In many cases, the PMV fees are paid by the Australian. The applicant could therefore be from any background or intelligence level.

I've seen many instances where the applicant was not working, and don't even have a bank account.


----------



## JandE (Jul 17, 2015)

frxsy28 said:


> Hi congrats that was so quick application.
> 
> Is it possible to have a list of requirements so i got an idea.
> 
> Because i already got previous requirements from 2016 application. But i think there's a lot of changes this 2019.


The requirements for a PMV from Russia might be very different to those needed in your country, the Philippines.

I have seen one done from Russia where it was very difficult, yet, at about the same time, it was relatively easy from the Philippines.


----------



## cookbarry (Aug 21, 2014)

your comments appreciated . It is different for me as I would be married and returning to OZ , ie returning resident . But would be nice not to be separated from my future wife for at least 18 months as my age . ( smile ) . thanks again . Incidentally , it is always a 3 month visitor visa or can one apply for , say , 6 months to avoid her having to make too many long trips ? My god , life is never easy when dealing with harsh immigration rules and OZ no longer encourages family life but not as bad as in UK under the obnoxiosu TM !


----------



## Wysiwyg (Nov 19, 2018)

cookbarry said:


> Incidentally , it is always a 3 month visitor visa or can one apply for , say , 6 months to avoid her having to make too many long trips ?


When I looked last it was up to 12 months one can apply for.


----------



## Wysiwyg (Nov 19, 2018)

frxsy28 said:


> Hi congrats that was so quick application.
> 
> Is it possible to have a list of requirements so i got an idea.
> 
> ...


All the information needed is in a step by step online application. If the application requirements are incomprehensible then an immigration agent is another option.


----------



## cookbarry (Aug 21, 2014)

Wysiwyg said:


> When I looked last it was up to 12 months one can apply for.

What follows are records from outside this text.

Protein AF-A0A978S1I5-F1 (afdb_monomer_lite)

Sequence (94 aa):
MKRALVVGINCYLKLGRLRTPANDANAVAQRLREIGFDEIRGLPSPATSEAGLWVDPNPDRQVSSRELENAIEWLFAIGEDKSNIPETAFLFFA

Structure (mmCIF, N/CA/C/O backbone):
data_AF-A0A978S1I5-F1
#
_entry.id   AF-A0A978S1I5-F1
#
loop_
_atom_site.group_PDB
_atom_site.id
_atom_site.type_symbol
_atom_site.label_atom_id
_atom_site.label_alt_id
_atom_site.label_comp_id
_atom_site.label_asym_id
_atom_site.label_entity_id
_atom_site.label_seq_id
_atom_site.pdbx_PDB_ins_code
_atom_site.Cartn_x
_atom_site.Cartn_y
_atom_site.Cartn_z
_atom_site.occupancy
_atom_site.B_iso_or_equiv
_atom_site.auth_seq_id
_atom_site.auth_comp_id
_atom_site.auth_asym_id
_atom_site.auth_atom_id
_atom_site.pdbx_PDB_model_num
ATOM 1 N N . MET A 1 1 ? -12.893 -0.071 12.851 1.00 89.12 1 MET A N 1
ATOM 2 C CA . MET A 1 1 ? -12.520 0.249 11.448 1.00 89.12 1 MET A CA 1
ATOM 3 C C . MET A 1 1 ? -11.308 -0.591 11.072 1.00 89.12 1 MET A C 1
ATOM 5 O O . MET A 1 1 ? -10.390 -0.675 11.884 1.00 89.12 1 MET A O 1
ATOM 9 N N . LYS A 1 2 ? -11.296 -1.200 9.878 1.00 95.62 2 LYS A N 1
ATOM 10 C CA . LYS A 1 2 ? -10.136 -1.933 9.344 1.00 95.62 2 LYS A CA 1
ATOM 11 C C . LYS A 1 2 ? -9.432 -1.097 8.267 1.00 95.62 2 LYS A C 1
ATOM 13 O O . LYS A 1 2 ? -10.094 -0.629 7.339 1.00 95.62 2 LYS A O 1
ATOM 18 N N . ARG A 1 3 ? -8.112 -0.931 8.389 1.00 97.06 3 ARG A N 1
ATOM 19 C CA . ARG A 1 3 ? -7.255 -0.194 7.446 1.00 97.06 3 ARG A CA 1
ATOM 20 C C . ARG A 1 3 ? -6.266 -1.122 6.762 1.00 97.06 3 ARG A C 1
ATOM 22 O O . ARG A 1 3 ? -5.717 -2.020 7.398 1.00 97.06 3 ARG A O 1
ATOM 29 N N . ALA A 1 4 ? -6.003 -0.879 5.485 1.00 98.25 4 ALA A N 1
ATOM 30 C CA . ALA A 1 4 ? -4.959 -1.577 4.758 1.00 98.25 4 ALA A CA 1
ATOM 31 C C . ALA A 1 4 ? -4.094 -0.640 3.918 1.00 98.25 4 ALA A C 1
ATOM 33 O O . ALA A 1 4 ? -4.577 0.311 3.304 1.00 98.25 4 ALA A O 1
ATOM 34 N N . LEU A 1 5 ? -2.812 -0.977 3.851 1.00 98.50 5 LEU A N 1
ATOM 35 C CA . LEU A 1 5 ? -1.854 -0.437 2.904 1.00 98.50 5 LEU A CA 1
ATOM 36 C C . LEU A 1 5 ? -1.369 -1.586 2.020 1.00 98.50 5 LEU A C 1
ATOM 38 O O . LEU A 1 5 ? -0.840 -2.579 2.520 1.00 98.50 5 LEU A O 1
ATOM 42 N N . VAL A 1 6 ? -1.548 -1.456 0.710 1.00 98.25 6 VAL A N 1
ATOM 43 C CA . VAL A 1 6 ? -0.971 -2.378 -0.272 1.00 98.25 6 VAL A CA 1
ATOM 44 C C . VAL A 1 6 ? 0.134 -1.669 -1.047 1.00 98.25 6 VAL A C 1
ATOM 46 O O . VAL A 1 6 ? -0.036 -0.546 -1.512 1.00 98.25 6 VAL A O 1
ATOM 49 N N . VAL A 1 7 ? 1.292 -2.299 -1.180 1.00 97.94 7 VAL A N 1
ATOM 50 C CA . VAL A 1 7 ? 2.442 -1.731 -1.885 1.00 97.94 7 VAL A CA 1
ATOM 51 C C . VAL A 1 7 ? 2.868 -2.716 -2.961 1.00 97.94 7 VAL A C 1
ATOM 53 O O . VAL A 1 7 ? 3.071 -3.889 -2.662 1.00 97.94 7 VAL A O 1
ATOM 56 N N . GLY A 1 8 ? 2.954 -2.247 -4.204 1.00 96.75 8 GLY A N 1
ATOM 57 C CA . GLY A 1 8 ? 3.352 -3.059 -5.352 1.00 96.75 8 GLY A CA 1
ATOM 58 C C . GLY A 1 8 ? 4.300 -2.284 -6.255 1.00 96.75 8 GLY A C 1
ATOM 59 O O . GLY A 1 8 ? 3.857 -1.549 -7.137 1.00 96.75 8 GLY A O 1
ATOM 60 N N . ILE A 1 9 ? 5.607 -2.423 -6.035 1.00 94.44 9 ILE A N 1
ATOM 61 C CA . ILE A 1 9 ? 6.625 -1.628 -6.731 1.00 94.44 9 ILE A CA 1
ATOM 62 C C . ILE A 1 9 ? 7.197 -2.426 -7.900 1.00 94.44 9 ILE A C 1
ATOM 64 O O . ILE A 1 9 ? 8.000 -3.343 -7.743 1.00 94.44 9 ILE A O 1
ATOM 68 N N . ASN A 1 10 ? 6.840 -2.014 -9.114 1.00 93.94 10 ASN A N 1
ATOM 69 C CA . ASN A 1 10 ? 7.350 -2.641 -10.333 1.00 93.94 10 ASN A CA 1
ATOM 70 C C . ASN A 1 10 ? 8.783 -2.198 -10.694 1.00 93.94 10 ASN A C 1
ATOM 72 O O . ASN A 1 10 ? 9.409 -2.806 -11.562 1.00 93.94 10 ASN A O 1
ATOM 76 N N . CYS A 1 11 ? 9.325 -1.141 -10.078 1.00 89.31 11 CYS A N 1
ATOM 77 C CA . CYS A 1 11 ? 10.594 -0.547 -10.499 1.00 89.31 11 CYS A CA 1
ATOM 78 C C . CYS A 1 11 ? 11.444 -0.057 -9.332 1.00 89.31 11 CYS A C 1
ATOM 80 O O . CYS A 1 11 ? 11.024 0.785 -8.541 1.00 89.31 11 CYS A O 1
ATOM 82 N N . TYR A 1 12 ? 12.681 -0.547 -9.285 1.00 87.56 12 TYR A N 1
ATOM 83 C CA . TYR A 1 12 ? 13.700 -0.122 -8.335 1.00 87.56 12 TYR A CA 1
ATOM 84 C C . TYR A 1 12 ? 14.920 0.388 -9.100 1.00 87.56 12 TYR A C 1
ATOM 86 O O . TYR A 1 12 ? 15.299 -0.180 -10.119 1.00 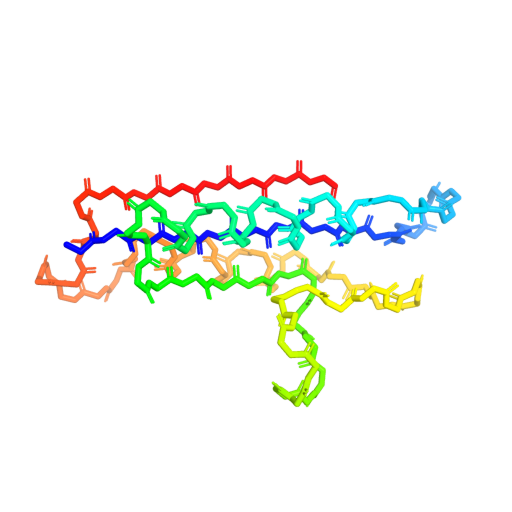87.56 12 TYR A O 1
ATOM 94 N N . LEU A 1 13 ? 15.604 1.406 -8.569 1.00 84.00 13 LEU A N 1
ATOM 95 C CA . LEU A 1 13 ? 16.748 2.055 -9.232 1.00 84.00 13 LEU A CA 1
ATOM 96 C C . LEU A 1 13 ? 17.877 1.096 -9.646 1.00 84.00 13 LEU A C 1
ATOM 98 O O . LEU A 1 13 ? 18.607 1.377 -10.592 1.00 84.00 13 LEU A O 1
ATOM 102 N N . LYS A 1 14 ? 18.060 -0.003 -8.906 1.00 84.94 14 LYS A N 1
ATOM 103 C CA . LYS A 1 14 ? 19.173 -0.950 -9.083 1.00 84.94 14 LYS A CA 1
ATOM 104 C C . LYS A 1 14 ? 18.725 -2.368 -9.445 1.00 84.94 14 LYS A C 1
ATOM 106 O O . LYS A 1 14 ? 19.569 -3.257 -9.511 1.00 84.94 14 LYS A O 1
ATOM 111 N N . LEU A 1 15 ? 17.428 -2.593 -9.658 1.00 82.62 15 LEU A N 1
ATOM 112 C CA . LEU A 1 15 ? 16.892 -3.888 -10.084 1.00 82.62 15 LEU A CA 1
ATOM 113 C C . LEU A 1 15 ? 16.199 -3.732 -11.437 1.00 82.62 15 LEU A C 1
ATOM 115 O O . LEU A 1 15 ? 15.712 -2.658 -11.784 1.00 82.62 15 LEU A O 1
ATOM 119 N N . GLY A 1 16 ? 16.148 -4.817 -12.208 1.00 83.25 16 GLY A N 1
ATOM 120 C CA . GLY A 1 16 ? 15.322 -4.854 -13.411 1.00 83.25 16 GLY A CA 1
ATOM 121 C C . GLY A 1 16 ? 13.842 -4.642 -13.074 1.00 83.25 16 GLY A C 1
ATOM 122 O O . GLY A 1 16 ? 13.402 -4.933 -11.962 1.00 83.25 16 GLY A O 1
ATOM 123 N N . ARG A 1 17 ? 13.069 -4.154 -14.050 1.00 87.00 17 ARG A N 1
ATOM 124 C CA . ARG A 1 17 ? 11.618 -3.974 -13.901 1.00 87.00 17 ARG A CA 1
ATOM 125 C C . ARG A 1 17 ? 10.942 -5.307 -13.565 1.00 87.00 17 ARG A C 1
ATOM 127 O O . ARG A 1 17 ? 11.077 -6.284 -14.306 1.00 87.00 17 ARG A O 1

thanks but under the crazy system I think it all depends on the officer , which country and what his mood is on the day . Wrong that need to pay money to apply for 
something and not know what you are buying until after you get visa . It would be illegal on anything else but governments are above the law ! ( smile ) . At least the 3 month period of visa does not start until you enter OZ I think and must be during the 12 month period . thanks again


----------



## Wysiwyg (Nov 19, 2018)

cookbarry said:


> Wrong that need to pay money to apply for
> something and not know what you are buying until after you get visa .

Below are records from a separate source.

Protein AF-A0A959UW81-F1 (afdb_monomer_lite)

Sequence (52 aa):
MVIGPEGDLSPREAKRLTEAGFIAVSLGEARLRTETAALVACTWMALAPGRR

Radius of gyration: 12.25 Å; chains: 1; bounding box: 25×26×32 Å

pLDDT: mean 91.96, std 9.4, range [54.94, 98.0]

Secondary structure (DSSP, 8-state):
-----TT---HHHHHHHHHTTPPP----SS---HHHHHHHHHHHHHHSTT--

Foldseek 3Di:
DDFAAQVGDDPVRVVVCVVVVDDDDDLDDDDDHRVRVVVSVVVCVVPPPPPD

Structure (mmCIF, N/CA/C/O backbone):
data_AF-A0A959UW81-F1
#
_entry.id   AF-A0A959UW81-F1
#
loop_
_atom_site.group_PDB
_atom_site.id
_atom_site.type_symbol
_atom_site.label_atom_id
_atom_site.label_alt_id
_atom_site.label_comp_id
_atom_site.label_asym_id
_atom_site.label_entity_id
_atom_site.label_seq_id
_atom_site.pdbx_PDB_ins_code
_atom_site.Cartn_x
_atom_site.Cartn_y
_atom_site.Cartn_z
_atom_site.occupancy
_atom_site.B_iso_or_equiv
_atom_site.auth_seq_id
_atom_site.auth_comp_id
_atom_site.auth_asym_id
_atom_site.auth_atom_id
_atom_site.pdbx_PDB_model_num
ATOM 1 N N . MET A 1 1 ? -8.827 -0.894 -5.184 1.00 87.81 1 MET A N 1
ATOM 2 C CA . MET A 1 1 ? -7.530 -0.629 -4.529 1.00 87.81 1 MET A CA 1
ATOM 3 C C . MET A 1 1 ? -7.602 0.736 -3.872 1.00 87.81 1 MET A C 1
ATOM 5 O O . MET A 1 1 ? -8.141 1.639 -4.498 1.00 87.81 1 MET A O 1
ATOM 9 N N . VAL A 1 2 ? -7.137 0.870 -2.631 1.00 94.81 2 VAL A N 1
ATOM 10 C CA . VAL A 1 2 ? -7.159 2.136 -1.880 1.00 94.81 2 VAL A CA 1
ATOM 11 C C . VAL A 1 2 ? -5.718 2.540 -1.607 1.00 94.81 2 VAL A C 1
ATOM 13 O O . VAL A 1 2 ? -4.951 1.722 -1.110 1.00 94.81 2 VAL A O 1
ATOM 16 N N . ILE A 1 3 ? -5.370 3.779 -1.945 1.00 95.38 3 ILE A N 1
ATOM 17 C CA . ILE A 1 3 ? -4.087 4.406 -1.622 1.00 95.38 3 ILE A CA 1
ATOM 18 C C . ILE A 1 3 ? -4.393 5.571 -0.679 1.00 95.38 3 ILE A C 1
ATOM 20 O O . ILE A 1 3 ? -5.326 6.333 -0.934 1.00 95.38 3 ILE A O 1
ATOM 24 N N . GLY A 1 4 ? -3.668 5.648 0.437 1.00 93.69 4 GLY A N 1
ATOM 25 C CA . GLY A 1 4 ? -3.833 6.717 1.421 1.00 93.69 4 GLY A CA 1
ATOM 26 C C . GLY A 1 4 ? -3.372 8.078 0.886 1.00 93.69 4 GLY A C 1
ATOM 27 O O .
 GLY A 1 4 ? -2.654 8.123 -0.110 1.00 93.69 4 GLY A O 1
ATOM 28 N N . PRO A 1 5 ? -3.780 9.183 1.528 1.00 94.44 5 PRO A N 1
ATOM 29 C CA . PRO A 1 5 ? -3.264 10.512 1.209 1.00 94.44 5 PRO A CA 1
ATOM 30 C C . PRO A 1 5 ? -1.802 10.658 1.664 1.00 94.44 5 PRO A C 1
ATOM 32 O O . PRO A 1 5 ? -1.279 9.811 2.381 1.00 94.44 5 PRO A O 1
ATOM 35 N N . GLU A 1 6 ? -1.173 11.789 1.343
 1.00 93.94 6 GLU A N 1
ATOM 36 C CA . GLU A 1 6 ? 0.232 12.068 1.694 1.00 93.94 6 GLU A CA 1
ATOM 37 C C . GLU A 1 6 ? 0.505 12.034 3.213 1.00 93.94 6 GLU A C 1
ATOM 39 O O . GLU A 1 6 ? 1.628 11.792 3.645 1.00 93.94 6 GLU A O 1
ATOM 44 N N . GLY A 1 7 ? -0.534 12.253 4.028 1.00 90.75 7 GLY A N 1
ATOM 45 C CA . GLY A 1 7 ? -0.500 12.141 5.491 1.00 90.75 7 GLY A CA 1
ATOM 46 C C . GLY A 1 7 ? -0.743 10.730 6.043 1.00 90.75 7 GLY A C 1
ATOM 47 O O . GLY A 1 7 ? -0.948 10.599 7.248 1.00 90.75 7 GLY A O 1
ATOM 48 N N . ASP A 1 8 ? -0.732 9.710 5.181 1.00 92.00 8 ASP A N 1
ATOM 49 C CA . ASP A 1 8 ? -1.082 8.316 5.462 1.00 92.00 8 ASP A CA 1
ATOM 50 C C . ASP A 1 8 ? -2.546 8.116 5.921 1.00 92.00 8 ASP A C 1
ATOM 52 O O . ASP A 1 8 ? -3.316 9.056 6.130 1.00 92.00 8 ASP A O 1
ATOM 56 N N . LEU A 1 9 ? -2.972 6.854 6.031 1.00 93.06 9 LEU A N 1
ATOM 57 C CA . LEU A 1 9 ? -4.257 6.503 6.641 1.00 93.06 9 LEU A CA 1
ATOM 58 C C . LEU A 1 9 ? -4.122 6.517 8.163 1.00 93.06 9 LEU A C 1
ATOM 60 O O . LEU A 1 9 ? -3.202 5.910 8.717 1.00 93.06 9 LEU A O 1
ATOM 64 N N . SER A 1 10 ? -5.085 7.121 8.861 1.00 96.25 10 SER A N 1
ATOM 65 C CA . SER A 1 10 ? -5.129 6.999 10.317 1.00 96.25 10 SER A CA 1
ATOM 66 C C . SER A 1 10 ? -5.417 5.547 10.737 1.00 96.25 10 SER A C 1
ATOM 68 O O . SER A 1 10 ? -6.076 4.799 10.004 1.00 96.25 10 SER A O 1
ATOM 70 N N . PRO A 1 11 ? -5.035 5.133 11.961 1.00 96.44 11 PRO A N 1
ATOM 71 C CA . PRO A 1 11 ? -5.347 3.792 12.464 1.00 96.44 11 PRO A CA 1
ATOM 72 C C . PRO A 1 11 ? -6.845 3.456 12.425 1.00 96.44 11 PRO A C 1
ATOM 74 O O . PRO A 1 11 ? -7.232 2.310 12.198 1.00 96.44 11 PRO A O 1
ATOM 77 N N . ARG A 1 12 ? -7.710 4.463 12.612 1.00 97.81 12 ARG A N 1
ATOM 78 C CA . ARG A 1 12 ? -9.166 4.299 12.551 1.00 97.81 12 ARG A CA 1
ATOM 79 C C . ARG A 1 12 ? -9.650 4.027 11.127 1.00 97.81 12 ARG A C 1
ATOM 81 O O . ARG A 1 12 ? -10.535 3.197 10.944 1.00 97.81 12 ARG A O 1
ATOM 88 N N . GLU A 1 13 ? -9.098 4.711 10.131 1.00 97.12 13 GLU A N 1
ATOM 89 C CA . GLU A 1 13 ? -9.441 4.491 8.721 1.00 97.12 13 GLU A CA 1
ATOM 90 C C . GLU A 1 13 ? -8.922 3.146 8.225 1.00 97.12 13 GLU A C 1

True. I know of no other business or operation that treats clients such a way. To pay for a service upfront and then be placed in limbo for an unknown period up to one year and sometimes more is unbelievable. 
Their system is severely inefficient.

There is no way it cost the guv. $7160 to run checks on our application. We do the work and they simply read the application then contact by telephone, email or do an affiliated service search to verify. They then claim the client is granted the "privilege" to live in Australia. WTF. Who made them god?


----------



## cookbarry (Aug 21, 2014)

Wysiwyg said:


> True. I know of no other business or operation that treats clients such a way. To pay for a service upfront and then be placed in limbo for an unknown period up to one year and sometimes more is unbelievable.
> Their system is severely inefficient.
> 
> There is no way it cost the guv. $7160 to run checks on our application. We do the work and they simply read the application then contact by telephone, email or do an affiliated service search to verify. They then claim the client is granted the "privilege" to live in Australia. WTF. Who made them god?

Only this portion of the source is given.